Several years ago, the mean height of women 20 years of age or older was 63.7 inches. Suppose that a random sample of 45 women who are 20 years of age or older today results in a mean height of 64.2 inches
1. State the appropriate null and alternative hypotheses to assess whether women are taller today.

A) H0: u = 64.2 in. versus H1: u not equal to 64.2 in.

B) H0: u = 63.7 in. versus H1: u not equal to 63.7 in.

C) H0: u = 63.7 in. versus H1: u > 63.7 in.

D) H0: u = 63.7 in. versus H1: u < 63.7 in.

E) H0: u = 64.2 in. versus H1: u > 64.2 in.

F) H0: u = 64.2 in. versus H1: u < 64.2 in.


2. Suppose the P-value for this test is 0.18. Explain what this value represents.

A) There is a 0.18 probability of obtaining a sample mean height of 63.7 inches or taller from a population whose mean height is 64.2 inches.

B) There is a 0.18 probability of obtaining a sample mean height of exactly 64.2 inches from a population whose mean height is 63.7 inches.

C) There is a 0.18 probability of obtaining a sample mean height of 64.2 inches or taller from a population whose mean height is 63.7 inches.

D) There is a 0.18 probability of obtaining a sample mean height of 64.2 inches or shorter from a population whose mean height is 63.7 inches.


3. Write a conclusion for this hypothesis test assuming an a = 0.05 level of significance.

A) Do not reject the null hypothesis.
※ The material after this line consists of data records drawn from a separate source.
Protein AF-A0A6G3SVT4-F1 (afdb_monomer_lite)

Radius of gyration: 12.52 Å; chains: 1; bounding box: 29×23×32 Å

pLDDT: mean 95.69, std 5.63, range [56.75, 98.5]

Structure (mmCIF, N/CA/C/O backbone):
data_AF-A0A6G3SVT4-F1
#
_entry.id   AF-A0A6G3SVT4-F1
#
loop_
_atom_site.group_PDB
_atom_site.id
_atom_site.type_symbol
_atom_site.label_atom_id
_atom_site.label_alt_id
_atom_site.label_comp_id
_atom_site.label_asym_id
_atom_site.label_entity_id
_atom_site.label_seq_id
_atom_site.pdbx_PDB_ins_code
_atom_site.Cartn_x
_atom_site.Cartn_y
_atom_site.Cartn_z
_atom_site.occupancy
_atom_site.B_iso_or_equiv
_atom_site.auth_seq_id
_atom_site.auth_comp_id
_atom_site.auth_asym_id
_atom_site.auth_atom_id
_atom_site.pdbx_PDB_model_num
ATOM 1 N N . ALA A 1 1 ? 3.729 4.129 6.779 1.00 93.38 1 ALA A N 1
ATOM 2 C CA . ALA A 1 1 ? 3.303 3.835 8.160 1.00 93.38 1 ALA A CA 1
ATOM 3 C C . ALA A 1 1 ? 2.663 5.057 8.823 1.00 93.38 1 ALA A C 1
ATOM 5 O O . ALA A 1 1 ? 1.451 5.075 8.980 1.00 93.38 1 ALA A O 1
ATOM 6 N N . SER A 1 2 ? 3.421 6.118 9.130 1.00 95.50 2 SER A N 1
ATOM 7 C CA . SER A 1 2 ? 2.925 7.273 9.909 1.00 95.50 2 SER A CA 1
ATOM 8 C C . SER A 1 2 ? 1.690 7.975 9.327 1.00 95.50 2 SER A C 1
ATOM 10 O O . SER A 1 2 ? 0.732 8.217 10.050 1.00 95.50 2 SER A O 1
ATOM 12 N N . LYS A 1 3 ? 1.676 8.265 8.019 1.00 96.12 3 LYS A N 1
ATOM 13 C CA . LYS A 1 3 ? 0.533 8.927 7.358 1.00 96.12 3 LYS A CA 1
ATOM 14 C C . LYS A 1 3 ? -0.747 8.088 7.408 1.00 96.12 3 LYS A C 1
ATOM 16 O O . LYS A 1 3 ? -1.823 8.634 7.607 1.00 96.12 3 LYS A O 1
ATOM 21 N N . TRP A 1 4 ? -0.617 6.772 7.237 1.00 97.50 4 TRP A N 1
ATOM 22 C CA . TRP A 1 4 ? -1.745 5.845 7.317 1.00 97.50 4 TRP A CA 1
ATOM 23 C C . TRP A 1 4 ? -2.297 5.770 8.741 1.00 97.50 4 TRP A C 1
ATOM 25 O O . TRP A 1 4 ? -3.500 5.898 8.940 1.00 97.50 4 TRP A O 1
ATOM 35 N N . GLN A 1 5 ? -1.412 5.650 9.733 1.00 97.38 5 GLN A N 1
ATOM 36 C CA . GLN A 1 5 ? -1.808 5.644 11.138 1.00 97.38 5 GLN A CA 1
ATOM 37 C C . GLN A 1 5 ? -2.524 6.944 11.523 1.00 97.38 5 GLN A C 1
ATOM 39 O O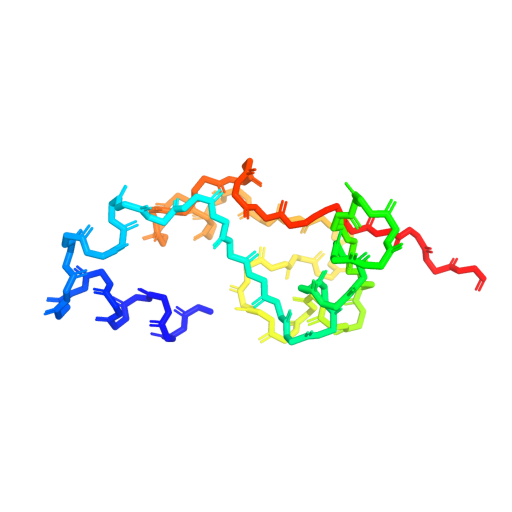 . GLN A 1 5 ? -3.608 6.904 12.097 1.00 97.38 5 GLN A O 1
ATOM 44 N N . TRP A 1 6 ? -1.972 8.091 11.119 1.00 97.81 6 TRP A N 1
ATOM 45 C CA . TRP A 1 6 ? -2.619 9.383 11.326 1.00 97.81 6 TRP A CA 1
ATOM 46 C C . TRP A 1 6 ? -4.011 9.428 10.683 1.00 97.81 6 TRP A C 1
ATOM 48 O O . TRP A 1 6 ? -4.961 9.858 11.332 1.00 97.81 6 TRP A O 1
ATOM 58 N N . LEU A 1 7 ? -4.162 8.943 9.442 1.00 97.88 7 LEU A N 1
ATOM 59 C CA . LEU A 1 7 ? -5.460 8.901 8.765 1.00 97.88 7 LEU A CA 1
ATOM 60 C C . LEU A 1 7 ? -6.465 8.045 9.546 1.00 97.88 7 LEU A C 1
ATOM 62 O O . LEU A 1 7 ? -7.581 8.492 9.773 1.00 97.88 7 LEU A O 1
ATOM 66 N N . ARG A 1 8 ? -6.067 6.861 10.023 1.00 97.00 8 ARG A N 1
ATOM 67 C CA . ARG A 1 8 ? -6.937 5.996 10.840 1.00 97.00 8 ARG A CA 1
ATOM 68 C C . ARG A 1 8 ? -7.401 6.666 12.132 1.00 97.00 8 ARG A C 1
ATOM 70 O O . ARG A 1 8 ? -8.540 6.461 12.539 1.00 97.00 8 ARG A O 1
ATOM 77 N N . GLU A 1 9 ? -6.530 7.440 12.770 1.00 97.50 9 GLU A N 1
ATOM 78 C CA . GLU A 1 9 ? -6.816 8.119 14.039 1.00 97.50 9 GLU A CA 1
ATOM 79 C C . GLU A 1 9 ? -7.670 9.381 13.870 1.00 97.50 9 GLU A C 1
ATOM 81 O O . GLU A 1 9 ? -8.453 9.710 14.759 1.00 97.50 9 GLU A O 1
ATOM 86 N N . ASN A 1 10 ? -7.527 10.089 12.747 1.00 98.50 10 ASN A N 1
ATOM 87 C CA . ASN A 1 10 ? -8.112 11.421 12.557 1.00 98.50 10 ASN A CA 1
ATOM 88 C C . ASN A 1 10 ? -9.297 11.433 11.577 1.00 98.50 10 ASN A C 1
ATOM 90 O O . ASN A 1 10 ? -10.172 12.286 11.695 1.00 98.50 10 ASN A O 1
ATOM 94 N N . ASP A 1 11 ? -9.352 10.491 10.635 1.00 97.94 11 ASP A N 1
ATOM 95 C CA . ASP A 1 11 ? -10.461 10.292 9.699 1.00 97.94 11 ASP A CA 1
ATOM 96 C C . ASP A 1 11 ? -10.626 8.797 9.378 1.00 97.94 11 ASP A C 1
ATOM 98 O O . ASP A 1 11 ? -10.297 8.284 8.301 1.00 97.94 11 ASP A O 1
ATOM 102 N N . SER A 1 12 ? -11.161 8.081 10.364 1.00 95.88 12 SER A N 1
ATOM 103 C CA . SER A 1 12 ? -11.414 6.645 10.272 1.00 95.88 12 SER A CA 1
ATOM 104 C C . SER A 1 12 ? -12.415 6.273 9.174 1.00 95.88 12 SER A C 1
ATOM 106 O O . SER A 1 12 ? -12.372 5.147 8.682 1.00 95.88 12 SER A O 1
ATOM 108 N N . THR A 1 13 ? -13.283 7.202 8.753 1.00 97.75 13 THR A N 1
ATOM 109 C CA . THR A 1 13 ? -14.248 6.962 7.668 1.00 97.75 13 THR A CA 1
ATOM 110 C C . THR A 1 13 ? -13.526 6.875 6.331 1.00 97.75 13 THR A C 1
ATOM 112 O O . THR A 1 13 ? -13.724 5.910 5.593 1.00 97.75 13 THR A O 1
ATOM 115 N N . SER A 1 14 ? -12.636 7.828 6.041 1.00 97.00 14 SER A N 1
ATOM 116 C CA . SER A 1 14 ? -11.804 7.778 4.834 1.00 97.00 14 SER A CA 1
ATOM 117 C C . SER A 1 14 ? -10.849 6.586 4.848 1.00 97.00 14 SER A C 1
ATOM 119 O O . SER A 1 14 ? -10.679 5.937 3.818 1.00 97.00 14 SER A O 1
ATOM 121 N N . ALA A 1 15 ? -10.265 6.250 6.004 1.00 97.44 15 ALA A N 1
ATOM 122 C CA . ALA A 1 15 ? -9.414 5.066 6.127 1.00 97.44 15 ALA A CA 1
ATOM 123 C C . ALA A 1 15 ? -10.184 3.766 5.832 1.00 97.44 15 ALA A C 1
ATOM 125 O O . ALA A 1 15 ? -9.702 2.928 5.076 1.00 97.44 15 ALA A O 1
ATOM 126 N N . ALA A 1 16 ? -11.393 3.610 6.384 1.00 96.44 16 ALA A N 1
ATOM 127 C CA . ALA A 1 16 ? -12.237 2.436 6.150 1.00 96.44 16 ALA A CA 1
ATOM 128 C C . ALA A 1 16 ? -12.786 2.365 4.714 1.00 96.44 16 ALA A C 1
ATOM 130 O O . ALA A 1 16 ? -13.030 1.277 4.202 1.00 96.44 16 ALA A O 1
ATOM 131 N N . GLY A 1 17 ? -12.984 3.516 4.064 1.00 97.44 17 GLY A N 1
ATOM 132 C CA . GLY A 1 17 ? -13.431 3.611 2.673 1.00 97.44 17 GLY A CA 1
ATOM 133 C C . GLY A 1 17 ? -12.311 3.510 1.633 1.00 97.44 17 GLY A C 1
ATOM 134 O O . GLY A 1 17 ? -12.594 3.568 0.435 1.00 97.44 17 GLY A O 1
ATOM 135 N N . ALA A 1 18 ? -11.048 3.394 2.052 1.00 97.38 18 ALA A N 1
ATOM 136 C CA . ALA A 1 18 ? -9.920 3.334 1.136 1.00 97.38 18 ALA A CA 1
ATOM 137 C C . ALA A 1 18 ? -9.956 2.039 0.309 1.00 97.38 18 ALA A C 1
ATOM 139 O O . ALA A 1 18 ? -9.819 0.942 0.840 1.00 97.38 18 ALA A O 1
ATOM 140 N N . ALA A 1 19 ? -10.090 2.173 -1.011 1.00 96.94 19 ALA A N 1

There is not sufficient evidence to conclude that the mean height of women 20 years of age or older is greater today.

B) Reject the null hypothesis. There is sufficient evidence to conclude that the mean height of women 20 years of age or older is greater today.
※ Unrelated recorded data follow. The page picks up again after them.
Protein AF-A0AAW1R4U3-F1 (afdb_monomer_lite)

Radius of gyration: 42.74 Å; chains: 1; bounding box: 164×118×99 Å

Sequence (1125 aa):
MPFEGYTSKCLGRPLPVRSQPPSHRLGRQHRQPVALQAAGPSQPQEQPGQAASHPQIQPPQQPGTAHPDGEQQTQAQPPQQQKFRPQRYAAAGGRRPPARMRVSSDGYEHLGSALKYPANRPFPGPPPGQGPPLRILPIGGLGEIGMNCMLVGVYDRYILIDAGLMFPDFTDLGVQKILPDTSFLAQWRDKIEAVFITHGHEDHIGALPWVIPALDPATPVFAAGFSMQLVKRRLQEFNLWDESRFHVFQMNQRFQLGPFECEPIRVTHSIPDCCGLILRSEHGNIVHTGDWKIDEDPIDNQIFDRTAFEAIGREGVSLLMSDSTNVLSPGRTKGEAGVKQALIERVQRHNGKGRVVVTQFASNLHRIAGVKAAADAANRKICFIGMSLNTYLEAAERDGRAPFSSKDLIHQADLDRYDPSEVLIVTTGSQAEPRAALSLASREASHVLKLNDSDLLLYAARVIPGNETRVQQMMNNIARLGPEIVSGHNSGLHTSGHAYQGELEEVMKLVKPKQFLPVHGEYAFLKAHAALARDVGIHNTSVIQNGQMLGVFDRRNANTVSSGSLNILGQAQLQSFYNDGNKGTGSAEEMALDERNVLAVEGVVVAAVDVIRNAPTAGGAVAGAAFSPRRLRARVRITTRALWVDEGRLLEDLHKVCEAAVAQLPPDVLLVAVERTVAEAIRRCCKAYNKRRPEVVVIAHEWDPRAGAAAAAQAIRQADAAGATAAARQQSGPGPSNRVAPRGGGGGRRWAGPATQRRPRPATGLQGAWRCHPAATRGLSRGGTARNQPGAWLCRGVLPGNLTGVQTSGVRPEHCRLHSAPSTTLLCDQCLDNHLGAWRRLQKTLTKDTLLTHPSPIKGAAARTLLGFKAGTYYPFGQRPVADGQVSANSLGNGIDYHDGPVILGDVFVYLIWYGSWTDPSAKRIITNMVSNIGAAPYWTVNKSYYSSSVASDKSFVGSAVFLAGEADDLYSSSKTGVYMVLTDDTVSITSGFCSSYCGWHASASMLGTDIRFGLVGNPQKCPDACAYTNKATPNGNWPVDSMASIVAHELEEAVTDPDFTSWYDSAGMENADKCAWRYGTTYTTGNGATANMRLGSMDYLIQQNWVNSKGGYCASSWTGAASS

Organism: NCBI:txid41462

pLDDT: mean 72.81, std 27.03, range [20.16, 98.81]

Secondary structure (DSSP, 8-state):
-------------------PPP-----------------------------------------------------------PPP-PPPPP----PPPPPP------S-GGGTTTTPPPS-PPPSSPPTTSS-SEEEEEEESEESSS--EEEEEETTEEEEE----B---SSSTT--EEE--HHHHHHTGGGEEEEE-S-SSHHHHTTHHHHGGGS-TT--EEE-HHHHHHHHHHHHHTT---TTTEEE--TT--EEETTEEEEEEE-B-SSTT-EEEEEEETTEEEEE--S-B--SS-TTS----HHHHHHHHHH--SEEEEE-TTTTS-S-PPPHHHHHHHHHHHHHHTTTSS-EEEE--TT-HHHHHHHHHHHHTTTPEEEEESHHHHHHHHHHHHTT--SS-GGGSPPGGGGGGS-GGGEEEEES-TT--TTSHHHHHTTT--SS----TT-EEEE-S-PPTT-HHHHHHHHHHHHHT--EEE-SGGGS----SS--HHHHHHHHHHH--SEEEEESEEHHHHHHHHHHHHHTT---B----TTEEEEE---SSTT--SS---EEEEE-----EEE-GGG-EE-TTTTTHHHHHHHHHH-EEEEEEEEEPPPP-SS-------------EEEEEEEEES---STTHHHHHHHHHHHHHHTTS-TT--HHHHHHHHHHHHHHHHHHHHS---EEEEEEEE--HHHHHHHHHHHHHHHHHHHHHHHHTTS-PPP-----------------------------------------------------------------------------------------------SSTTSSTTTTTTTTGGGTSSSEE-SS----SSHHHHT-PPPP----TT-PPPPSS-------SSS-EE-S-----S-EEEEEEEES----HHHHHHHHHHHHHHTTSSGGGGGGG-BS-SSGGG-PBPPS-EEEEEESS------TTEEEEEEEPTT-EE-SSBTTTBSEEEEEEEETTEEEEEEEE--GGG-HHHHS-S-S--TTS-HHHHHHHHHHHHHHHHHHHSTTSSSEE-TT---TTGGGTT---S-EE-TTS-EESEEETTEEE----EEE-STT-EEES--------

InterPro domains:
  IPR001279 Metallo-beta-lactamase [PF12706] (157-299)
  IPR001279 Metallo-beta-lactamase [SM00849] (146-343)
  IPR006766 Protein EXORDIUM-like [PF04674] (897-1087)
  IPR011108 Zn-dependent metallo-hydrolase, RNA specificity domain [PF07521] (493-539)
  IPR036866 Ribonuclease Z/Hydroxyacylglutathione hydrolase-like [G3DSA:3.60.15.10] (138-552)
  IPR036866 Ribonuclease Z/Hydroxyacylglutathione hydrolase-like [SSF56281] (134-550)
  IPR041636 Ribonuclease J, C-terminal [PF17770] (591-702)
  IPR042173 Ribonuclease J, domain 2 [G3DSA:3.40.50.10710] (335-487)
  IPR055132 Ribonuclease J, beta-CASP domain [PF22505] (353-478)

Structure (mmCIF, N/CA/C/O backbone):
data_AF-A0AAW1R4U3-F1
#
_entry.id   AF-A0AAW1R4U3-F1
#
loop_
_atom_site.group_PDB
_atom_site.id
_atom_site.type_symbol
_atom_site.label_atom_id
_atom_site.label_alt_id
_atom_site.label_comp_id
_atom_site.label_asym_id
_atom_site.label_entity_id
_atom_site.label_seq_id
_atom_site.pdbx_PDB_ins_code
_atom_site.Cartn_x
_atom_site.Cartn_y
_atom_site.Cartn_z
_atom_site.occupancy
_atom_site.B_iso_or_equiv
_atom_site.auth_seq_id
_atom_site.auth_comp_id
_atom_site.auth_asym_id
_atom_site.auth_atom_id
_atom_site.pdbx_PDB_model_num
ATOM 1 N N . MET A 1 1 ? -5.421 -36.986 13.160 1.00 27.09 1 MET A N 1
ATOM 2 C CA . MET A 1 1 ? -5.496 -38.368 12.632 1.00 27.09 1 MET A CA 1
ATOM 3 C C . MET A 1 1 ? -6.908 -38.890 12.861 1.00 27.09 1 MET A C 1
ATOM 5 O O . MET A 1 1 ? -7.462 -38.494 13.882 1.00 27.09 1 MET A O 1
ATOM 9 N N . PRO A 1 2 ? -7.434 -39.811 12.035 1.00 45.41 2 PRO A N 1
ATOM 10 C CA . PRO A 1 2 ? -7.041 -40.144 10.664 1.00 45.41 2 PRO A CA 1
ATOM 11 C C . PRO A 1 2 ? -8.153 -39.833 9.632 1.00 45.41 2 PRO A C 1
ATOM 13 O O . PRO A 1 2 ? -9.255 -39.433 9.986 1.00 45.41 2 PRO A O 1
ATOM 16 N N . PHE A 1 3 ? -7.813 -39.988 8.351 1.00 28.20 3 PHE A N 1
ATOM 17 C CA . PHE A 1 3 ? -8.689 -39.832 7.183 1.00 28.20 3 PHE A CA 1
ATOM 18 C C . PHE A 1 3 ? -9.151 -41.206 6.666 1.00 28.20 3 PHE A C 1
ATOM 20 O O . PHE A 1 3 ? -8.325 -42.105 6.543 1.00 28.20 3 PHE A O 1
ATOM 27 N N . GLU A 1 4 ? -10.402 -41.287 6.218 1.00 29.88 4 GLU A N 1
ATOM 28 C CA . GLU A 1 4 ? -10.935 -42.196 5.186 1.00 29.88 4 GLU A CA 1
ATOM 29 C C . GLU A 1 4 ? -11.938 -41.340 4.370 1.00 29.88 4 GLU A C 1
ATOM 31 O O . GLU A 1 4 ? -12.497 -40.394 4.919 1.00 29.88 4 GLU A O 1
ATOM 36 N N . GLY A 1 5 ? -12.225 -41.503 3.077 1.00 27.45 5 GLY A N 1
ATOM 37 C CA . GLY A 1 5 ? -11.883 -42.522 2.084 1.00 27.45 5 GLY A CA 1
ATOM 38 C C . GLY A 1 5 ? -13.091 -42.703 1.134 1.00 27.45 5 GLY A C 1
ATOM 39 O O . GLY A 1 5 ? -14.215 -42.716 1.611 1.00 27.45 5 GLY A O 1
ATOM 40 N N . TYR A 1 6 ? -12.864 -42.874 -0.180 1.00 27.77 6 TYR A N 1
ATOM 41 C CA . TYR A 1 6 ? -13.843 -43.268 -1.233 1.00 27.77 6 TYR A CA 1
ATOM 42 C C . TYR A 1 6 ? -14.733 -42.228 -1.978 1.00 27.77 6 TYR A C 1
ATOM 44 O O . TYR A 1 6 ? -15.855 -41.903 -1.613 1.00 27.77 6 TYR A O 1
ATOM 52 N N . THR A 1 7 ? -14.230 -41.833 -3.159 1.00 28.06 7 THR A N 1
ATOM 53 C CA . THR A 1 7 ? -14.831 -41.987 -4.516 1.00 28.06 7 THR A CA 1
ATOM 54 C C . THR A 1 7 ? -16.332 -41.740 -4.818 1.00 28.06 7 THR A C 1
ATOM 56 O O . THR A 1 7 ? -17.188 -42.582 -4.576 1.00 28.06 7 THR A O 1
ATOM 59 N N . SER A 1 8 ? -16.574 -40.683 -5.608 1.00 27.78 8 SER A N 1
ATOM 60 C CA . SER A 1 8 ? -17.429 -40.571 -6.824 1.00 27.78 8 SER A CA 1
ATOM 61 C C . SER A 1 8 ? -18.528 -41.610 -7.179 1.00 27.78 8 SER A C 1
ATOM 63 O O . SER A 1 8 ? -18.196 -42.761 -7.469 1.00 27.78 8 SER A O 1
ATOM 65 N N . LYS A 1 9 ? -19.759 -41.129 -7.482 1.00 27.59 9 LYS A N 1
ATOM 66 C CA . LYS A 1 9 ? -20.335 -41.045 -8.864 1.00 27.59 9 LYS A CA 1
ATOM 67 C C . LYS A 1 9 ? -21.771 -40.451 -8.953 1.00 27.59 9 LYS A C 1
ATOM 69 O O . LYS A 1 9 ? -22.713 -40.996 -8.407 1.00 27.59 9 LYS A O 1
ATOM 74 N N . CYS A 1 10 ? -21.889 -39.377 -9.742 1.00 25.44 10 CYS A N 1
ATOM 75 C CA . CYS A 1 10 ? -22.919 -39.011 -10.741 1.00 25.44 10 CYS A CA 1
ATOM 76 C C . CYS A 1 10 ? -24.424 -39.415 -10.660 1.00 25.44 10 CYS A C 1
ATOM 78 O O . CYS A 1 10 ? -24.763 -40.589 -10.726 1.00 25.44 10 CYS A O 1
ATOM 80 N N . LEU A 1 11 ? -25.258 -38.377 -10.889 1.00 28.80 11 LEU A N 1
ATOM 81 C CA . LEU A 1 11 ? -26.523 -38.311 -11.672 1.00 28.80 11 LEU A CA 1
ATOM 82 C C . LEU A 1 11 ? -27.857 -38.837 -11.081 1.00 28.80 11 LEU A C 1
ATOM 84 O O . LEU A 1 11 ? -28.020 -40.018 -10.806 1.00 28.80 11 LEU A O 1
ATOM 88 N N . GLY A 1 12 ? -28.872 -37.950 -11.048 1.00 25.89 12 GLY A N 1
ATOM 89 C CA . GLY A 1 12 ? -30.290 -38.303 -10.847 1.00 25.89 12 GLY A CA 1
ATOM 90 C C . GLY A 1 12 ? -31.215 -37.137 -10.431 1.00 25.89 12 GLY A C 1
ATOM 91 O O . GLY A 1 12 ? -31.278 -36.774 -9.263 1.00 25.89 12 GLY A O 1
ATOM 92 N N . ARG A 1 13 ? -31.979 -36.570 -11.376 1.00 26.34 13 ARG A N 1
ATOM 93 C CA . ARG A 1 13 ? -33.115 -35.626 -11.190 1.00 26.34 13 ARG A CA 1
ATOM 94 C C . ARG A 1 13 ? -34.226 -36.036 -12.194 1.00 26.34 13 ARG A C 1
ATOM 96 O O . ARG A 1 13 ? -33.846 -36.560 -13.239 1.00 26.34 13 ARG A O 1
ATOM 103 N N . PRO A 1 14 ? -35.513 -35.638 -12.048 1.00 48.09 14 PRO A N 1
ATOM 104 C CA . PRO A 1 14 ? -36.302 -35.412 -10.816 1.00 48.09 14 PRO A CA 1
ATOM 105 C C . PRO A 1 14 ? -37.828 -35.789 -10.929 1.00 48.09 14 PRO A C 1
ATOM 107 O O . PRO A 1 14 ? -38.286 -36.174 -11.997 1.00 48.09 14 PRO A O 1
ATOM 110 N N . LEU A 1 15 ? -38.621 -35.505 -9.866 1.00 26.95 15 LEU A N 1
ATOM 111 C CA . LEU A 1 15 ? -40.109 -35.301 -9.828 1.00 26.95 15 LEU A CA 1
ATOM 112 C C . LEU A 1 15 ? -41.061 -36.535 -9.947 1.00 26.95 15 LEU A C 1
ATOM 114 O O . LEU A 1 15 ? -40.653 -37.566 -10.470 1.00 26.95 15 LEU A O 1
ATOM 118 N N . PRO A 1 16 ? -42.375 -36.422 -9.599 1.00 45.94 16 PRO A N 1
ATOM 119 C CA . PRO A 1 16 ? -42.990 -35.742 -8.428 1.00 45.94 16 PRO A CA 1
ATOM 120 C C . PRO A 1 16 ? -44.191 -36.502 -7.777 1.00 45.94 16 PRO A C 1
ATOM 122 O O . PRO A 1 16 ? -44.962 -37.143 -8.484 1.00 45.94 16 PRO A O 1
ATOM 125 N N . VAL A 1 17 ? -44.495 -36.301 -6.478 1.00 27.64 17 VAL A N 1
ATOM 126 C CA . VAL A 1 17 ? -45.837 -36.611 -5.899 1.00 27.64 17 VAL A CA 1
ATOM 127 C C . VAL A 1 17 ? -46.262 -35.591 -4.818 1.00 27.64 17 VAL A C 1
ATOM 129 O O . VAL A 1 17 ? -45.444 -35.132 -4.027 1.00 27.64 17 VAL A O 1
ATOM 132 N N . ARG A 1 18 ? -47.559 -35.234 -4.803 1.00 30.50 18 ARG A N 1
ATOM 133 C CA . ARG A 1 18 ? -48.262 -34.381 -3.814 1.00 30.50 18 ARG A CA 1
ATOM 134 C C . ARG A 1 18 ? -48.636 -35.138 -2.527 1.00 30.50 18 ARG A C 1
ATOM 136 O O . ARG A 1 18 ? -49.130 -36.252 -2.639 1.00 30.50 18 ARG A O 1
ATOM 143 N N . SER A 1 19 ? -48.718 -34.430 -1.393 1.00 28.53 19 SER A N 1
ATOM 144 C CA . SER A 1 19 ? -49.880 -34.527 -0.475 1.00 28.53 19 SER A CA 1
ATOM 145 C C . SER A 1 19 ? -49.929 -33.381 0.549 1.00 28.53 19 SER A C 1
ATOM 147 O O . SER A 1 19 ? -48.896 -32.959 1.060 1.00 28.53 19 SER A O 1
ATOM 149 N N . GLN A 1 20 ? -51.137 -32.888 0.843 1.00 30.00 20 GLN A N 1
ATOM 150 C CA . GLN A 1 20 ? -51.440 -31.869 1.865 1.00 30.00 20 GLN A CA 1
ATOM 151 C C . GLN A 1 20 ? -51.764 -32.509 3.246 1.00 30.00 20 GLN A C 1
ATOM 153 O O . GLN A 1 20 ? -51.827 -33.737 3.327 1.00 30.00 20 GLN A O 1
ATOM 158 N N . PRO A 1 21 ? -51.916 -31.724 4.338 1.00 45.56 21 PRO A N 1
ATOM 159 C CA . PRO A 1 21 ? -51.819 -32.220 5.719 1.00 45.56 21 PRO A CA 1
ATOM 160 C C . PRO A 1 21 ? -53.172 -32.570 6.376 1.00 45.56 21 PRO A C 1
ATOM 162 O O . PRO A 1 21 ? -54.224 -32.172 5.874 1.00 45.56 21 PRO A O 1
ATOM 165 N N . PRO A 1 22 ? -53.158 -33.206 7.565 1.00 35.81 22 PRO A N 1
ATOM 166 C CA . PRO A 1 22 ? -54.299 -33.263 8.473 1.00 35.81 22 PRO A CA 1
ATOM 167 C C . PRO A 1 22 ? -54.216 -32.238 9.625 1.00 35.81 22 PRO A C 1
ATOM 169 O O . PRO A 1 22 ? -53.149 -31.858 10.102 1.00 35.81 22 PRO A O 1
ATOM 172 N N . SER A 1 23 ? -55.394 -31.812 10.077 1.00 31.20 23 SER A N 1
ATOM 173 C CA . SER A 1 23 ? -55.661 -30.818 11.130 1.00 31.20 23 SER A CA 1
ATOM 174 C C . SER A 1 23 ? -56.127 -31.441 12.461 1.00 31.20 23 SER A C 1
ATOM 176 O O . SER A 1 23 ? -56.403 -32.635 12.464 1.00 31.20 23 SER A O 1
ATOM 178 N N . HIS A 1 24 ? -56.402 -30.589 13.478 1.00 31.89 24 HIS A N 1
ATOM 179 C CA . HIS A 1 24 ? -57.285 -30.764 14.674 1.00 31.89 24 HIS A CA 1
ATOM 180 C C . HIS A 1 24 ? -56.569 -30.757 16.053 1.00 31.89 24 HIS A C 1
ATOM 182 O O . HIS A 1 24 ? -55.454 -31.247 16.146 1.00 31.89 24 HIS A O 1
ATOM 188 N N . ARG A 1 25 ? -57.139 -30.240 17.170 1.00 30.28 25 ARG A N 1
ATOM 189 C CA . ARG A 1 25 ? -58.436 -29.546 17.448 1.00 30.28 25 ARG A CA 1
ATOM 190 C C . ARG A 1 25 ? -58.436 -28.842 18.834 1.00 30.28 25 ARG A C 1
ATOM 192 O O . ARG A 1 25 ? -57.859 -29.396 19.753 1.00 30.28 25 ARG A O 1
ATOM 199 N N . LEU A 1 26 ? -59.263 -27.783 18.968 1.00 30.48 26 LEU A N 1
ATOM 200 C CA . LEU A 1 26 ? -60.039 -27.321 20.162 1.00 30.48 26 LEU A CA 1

C) Reject the null hypothesis. There is not sufficient evidence to conclude that the mean height of women 20 years of age or older is greater today.

D) Do not reject the null hypothesis. There is sufficient evenidence that the mean height of women 20 years of age or older is greater today.

Answer 1

Answer:

1. C) H0: u = 63.7 in. versus H1: u > 63.7 in.

2. B). There is a 0.18 probability of obtaining a sample mean height of exactly 64.2 inches from a population whose mean height is 63.7 inches.

3. B) Reject the null hypothesis. There is sufficient evidence to conclude that the mean height of women 20 years of age or older is greater today.

Step-by-step explanation:

1. C) H0: u = 63.7 in. versus H1: u > 63.7 in.

the null hypothesis state that over the years the mean height is 63.7in. the alternative hypothesis will be if the mean height is greater than 63.7

2. z = (variate - mean)/ (standard deviation/$\sqrt{N}$

Z = (64.2 - 63.7)/ (20/roots 45) =0.17

meaning there is

B. There is a 0.18 probability of obtaining a sample mean height of exactly 64.2 inches from a population whose mean height is 63.7 inches.

3. if the level of significance is 0.05 or between  0.05 and 0.01, i.e. the confidence level is 95% or  between 95% and 99%, the results are considered  to be probably significant, i.e. the results  are probably correct,

therefore, the alternative hypothesis is correct

B) Reject the null hypothesis. There is sufficient evidence to conclude that the mean height of women 20 years of age or older is greater today.